Créer des connaissances actionnables en économie et gestion…

La recherche-intervention est née de la recherche-action dont elle se distingue, d’une part en rompant avec la quête illusoire de la neutralité du chercheur et, d’autre part en ayant comme critère de réussite la performance sociale ET économique des organisations (alors que la recherche-action « orthodoxe » s’est détournée au fil du temps du critère de performance). La recherche-intervention a permis ainsi de créer des connaissances actionnables par exemple sur la gestion des risques dans les organisations, la rentabilité des investissements en capital humain ou les coûts cachés de l’inefficience sociale et du mal-être au travail. Aujourd’hui la demande pour des connaissances actionnables en économie et gestion - c’est-à-dire utiles aux praticiens, aux enseignants-chercheurs voire aux responsables politiques pour nourrir des programmes socio-économiques pertinents - plutôt que pour des modèles décalés du réel, est de plus en plus prégnante.

…en collectant des informations qu’aucune base de données ne prend en compte

Comment cette démarche de recherche en prise avec le terrain rapproche-t-elle le chercheur et le praticien (qu’ils soient managers, ingénieurs, consultants, cadres publics, politiques, professions libérales, etc.) ? En explorant les réalités de la vie organisationnelle, elle permet de collecter des informations qui ne sont pas enregistrées dans les bases de données existantes.

En résulte, la découverte de données intimes pour améliorer la prise de décision des praticiens. Grâce au dialogue qui en émane, l'intervenant-chercheur est capable de percevoir des situations qui ne sont pas facilement ou directement accessibles à la plupart des membres de l'organisation, aux intervenants externes ou même aux chercheurs plus traditionnels qui traversent souvent une organisation sans y mener des observations longitudinales robustes. Cette tendance à une recherche trop fugace est en effet critiquée car laissant les décideurs désarmés au plan des connaissances utiles pour prévenir ou sortir des crises (Ramage, 1995 ; Dingwall, 1997).

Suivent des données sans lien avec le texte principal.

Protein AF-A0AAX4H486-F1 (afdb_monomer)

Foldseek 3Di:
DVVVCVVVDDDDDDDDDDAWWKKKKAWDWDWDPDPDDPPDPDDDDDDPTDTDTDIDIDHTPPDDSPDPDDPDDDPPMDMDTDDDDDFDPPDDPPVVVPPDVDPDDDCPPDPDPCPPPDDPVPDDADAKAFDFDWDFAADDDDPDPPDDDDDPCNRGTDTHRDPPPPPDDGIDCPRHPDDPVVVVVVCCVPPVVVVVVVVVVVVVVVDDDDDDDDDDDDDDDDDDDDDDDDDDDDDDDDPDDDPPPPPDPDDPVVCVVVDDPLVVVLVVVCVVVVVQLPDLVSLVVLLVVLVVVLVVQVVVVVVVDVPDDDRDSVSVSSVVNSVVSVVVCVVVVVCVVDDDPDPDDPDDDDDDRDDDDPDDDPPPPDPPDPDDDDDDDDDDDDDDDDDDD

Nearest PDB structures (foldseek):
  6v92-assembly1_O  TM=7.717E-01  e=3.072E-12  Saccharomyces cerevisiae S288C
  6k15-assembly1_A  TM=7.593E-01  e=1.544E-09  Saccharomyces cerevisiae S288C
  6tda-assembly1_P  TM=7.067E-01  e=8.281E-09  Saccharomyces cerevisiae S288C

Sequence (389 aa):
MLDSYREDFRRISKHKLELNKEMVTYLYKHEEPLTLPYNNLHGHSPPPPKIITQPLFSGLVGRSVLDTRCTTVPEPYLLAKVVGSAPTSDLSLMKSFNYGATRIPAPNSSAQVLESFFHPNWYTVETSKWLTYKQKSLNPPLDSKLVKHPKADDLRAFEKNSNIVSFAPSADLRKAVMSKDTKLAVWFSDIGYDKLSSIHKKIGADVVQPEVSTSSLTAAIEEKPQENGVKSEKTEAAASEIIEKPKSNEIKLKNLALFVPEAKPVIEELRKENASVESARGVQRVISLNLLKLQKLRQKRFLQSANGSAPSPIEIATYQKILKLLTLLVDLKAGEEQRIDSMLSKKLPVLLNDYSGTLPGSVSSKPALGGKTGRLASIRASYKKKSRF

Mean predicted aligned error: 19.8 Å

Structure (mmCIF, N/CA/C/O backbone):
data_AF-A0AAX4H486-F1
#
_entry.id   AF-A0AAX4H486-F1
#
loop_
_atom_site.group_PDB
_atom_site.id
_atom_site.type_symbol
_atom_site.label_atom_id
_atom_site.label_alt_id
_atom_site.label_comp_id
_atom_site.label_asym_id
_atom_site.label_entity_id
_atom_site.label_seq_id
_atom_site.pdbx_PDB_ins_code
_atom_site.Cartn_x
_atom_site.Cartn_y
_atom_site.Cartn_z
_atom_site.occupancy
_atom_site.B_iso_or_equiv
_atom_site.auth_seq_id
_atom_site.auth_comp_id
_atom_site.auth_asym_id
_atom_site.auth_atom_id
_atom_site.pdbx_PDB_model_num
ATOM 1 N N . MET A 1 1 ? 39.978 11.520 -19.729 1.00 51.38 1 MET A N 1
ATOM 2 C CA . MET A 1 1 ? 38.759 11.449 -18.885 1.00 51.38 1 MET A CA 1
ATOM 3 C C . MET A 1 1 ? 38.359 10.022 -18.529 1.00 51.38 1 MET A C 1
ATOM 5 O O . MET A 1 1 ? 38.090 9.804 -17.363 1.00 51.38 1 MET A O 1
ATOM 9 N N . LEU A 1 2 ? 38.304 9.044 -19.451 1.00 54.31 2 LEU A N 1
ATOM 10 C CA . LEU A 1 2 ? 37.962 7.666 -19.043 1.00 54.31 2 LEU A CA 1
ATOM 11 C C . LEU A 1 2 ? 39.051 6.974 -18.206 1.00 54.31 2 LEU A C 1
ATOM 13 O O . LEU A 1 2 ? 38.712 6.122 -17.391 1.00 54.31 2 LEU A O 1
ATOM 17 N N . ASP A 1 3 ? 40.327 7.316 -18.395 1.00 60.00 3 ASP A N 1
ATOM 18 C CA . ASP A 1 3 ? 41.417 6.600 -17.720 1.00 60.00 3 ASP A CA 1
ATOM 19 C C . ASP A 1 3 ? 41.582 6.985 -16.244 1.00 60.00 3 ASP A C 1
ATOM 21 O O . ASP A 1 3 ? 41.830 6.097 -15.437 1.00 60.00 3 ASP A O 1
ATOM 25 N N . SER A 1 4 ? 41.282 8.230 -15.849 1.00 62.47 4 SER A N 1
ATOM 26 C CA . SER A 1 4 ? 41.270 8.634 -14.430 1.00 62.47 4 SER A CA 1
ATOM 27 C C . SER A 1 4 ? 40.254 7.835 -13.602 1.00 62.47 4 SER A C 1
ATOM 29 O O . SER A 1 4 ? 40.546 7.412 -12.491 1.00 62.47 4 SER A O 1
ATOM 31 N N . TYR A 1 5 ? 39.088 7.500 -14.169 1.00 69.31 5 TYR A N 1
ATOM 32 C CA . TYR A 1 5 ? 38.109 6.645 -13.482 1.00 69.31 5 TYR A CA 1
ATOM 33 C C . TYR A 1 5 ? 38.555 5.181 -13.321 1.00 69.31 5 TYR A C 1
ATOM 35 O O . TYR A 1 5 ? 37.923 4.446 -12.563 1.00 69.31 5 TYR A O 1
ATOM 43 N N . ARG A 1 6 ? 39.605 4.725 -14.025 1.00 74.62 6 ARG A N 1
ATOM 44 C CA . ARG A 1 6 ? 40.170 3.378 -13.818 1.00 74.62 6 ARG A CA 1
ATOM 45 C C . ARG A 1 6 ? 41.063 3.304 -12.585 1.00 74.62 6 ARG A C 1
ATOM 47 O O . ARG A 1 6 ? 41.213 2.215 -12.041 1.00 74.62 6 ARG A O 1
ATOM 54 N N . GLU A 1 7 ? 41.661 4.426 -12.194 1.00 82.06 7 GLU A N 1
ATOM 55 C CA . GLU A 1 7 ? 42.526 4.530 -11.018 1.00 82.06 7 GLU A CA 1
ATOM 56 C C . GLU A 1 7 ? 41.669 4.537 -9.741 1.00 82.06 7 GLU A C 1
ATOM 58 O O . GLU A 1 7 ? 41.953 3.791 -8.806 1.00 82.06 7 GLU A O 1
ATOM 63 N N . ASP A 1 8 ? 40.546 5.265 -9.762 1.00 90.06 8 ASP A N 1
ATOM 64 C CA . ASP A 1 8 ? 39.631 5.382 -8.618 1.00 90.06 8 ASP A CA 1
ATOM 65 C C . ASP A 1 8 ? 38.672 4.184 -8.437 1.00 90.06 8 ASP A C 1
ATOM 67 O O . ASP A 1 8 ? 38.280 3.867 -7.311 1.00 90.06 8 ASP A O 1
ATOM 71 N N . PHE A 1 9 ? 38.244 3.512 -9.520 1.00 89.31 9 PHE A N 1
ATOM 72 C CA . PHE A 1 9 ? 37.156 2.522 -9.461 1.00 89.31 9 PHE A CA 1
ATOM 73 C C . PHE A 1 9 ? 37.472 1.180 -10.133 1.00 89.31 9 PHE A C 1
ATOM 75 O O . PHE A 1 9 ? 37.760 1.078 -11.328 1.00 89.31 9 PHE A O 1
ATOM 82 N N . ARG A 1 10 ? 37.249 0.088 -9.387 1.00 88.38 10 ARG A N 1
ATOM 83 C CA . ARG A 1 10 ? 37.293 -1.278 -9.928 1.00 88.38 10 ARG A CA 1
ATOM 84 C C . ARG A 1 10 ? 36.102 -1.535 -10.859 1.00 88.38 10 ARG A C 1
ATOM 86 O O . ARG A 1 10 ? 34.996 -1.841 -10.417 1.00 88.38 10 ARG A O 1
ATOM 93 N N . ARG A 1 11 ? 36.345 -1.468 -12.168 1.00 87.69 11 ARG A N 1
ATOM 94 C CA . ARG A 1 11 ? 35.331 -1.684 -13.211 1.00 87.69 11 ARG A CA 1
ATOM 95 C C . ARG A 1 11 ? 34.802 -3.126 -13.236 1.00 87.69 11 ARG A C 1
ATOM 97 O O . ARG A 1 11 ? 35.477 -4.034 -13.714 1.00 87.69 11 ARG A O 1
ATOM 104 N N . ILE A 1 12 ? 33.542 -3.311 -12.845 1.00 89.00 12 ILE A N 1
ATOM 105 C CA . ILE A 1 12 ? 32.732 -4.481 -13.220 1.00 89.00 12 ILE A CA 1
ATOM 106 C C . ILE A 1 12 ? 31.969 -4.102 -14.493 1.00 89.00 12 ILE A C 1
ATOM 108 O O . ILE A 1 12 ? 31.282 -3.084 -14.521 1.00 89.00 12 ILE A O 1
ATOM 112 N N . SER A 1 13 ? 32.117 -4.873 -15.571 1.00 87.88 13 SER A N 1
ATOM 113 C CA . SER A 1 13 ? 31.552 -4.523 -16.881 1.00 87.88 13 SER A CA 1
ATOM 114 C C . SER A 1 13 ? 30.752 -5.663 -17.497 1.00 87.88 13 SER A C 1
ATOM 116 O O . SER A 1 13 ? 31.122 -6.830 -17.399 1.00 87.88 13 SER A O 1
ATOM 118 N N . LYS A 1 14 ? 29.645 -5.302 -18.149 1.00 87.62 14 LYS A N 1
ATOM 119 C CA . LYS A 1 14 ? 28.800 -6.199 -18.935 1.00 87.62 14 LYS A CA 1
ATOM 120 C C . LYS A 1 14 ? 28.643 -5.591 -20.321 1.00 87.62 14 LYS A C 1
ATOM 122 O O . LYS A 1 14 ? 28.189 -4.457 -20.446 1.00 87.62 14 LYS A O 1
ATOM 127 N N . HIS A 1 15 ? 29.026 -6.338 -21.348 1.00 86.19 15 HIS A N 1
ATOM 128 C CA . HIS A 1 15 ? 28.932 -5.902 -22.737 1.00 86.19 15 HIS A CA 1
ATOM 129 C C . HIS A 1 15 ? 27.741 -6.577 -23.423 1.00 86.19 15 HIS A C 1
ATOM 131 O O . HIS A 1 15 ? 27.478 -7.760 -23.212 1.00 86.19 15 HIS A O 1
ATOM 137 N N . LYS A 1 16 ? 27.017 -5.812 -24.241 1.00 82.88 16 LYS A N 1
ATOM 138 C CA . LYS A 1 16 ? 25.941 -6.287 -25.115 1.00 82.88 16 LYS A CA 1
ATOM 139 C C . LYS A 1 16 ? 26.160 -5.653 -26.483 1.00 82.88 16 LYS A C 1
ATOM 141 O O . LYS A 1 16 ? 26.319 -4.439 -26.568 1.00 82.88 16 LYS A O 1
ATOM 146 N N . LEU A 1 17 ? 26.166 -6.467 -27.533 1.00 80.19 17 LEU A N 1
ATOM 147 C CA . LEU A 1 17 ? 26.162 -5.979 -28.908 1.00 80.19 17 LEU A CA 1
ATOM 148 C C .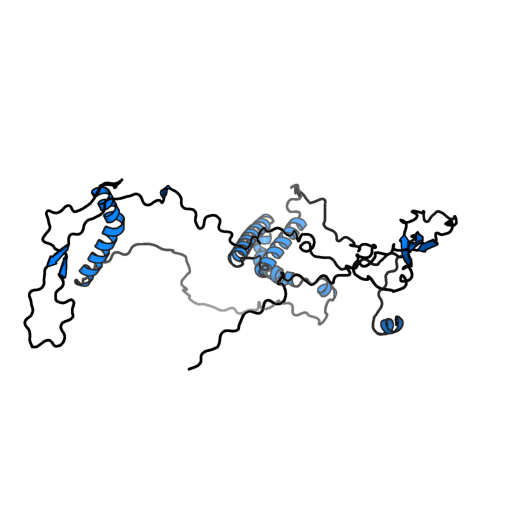 LEU A 1 17 ? 24.707 -5.762 -29.333 1.00 80.19 17 LEU A C 1
ATOM 150 O O . LEU A 1 17 ? 23.888 -6.675 -29.229 1.00 80.19 17 LEU A O 1
ATOM 154 N N . GLU A 1 18 ? 24.379 -4.553 -29.787 1.00 76.50 18 GLU A N 1
ATOM 155 C CA . GLU A 1 18 ? 23.110 -4.279 -30.464 1.00 76.50 18 GLU A CA 1
ATOM 156 C C . GLU A 1 18 ? 23.347 -4.189 -31.971 1.00 76.50 18 GLU A C 1
ATOM 158 O O . GLU A 1 18 ? 24.301 -3.558 -32.428 1.00 76.50 18 GLU A O 1
ATOM 163 N N . LEU A 1 19 ? 22.484 -4.856 -32.735 1.00 77.44 19 LEU A N 1
ATOM 164 C CA . LEU A 1 19 ? 22.610 -4.986 -34.184 1.00 77.44 19 LEU A CA 1
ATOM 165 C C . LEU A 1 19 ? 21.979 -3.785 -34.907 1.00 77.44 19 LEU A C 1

Contrairement aux approches traditionnelles de la recherche en économie et gestion qui cherchent, parfois vainement, à séparer sujet chercheur et objet de recherche, l'intervenant-chercheur observe directement des phénomènes qu'aucune base de données ne prend en compte en interagissant avec eux. Une recherche-intervention de qualité aide concrètement à découvrir de précieuses informations sur la dynamique et la performance collective, cette question étant au cœur des débats portant sur la rigueur et la pertinence scientifique (Kieser & Leiner, 2009).

Une dichotomie inappropriée entre recherche universitaire et recherche utile pour les praticiens

Bien que sur la forme les appels académiques en faveur de connaissances « exploitables» ou « actionnables » se soient multipliés, cet idéal reste malheureusement, encore, un concept souvent insaisissable (Aldag, 2012 ; Bartunek et Egri, 2012 ; Nielsen, Buono et Poulfelt, 2017). Des critiques soutiennent que la recherche universitaire est loin d'être pertinente pour le monde des praticiens, ou bien que la recherche qui s'avèrerait précieuse pour les praticiens serait éloignée de la rigueur attendue par l’université. Avec notre ouvrage La recherche-intervention dans les entreprises et les organisations. De la conception à la publication nous avons cherché à combler ce fossé.

Quels sont les sujets abordés dans cet ouvrage ?

Dans le détail, après la discussion d’ouverture d’Henri Savall sur la recherche-intervention qualimétrique (intégration des données qualitatives, quantitatives et financières dans la recherche-intervention), Véronique Zardet étudie les différents outils et approches de la recherche-intervention.

Jean-Michel Plane se penche, ensuite, sur le rôle du chercheur-intervenant dans la production de connaissances, en s'appuyant sur une intervention dans un département de production de technologies de l'information d'une grande compagnie d'assurance pour illustrer les dynamiques sous-jacentes.

Les cinq chapitres suivants examinent les façons dont la recherche-intervention peut être initiée dans un large éventail de contextes. Florence Noguera observe les principes et les pratiques de la recherche-intervention dans le domaine de la gestion des ressources humaines, suivie par mon analyse des dynamiques sous-jacentes au processus de négociation de la recherche-intervention et considère qu’une telle démarche constitue de la consultance scientifique. Comme je le suggère, dans le paradigme de la recherche-intervention, l'organisation cliente n'est pas seulement un client traditionnel mais aussi un «terrain d'observation scientifique» (TOS).

Thierry Nobre et Isabelle Barth poursuivent cette réflexion dans deux contextes différents. Nobre explore comment les chercheurs, sans le soutien d'un laboratoire de recherche bien structuré, peuvent néanmoins engager des organisations clientes dans un processus de recherche-intervention, examinant la nécessité de bien gérer alors la relation très subtile entre recherche, connaissance et publication. Barth, quant à elle, oriente sa réflexion vers une direction endogène, en étudiant les défis que constitue le fait d'engager une recherche-intervention au sein de sa propre organisation dès lors considérée comme un TOS.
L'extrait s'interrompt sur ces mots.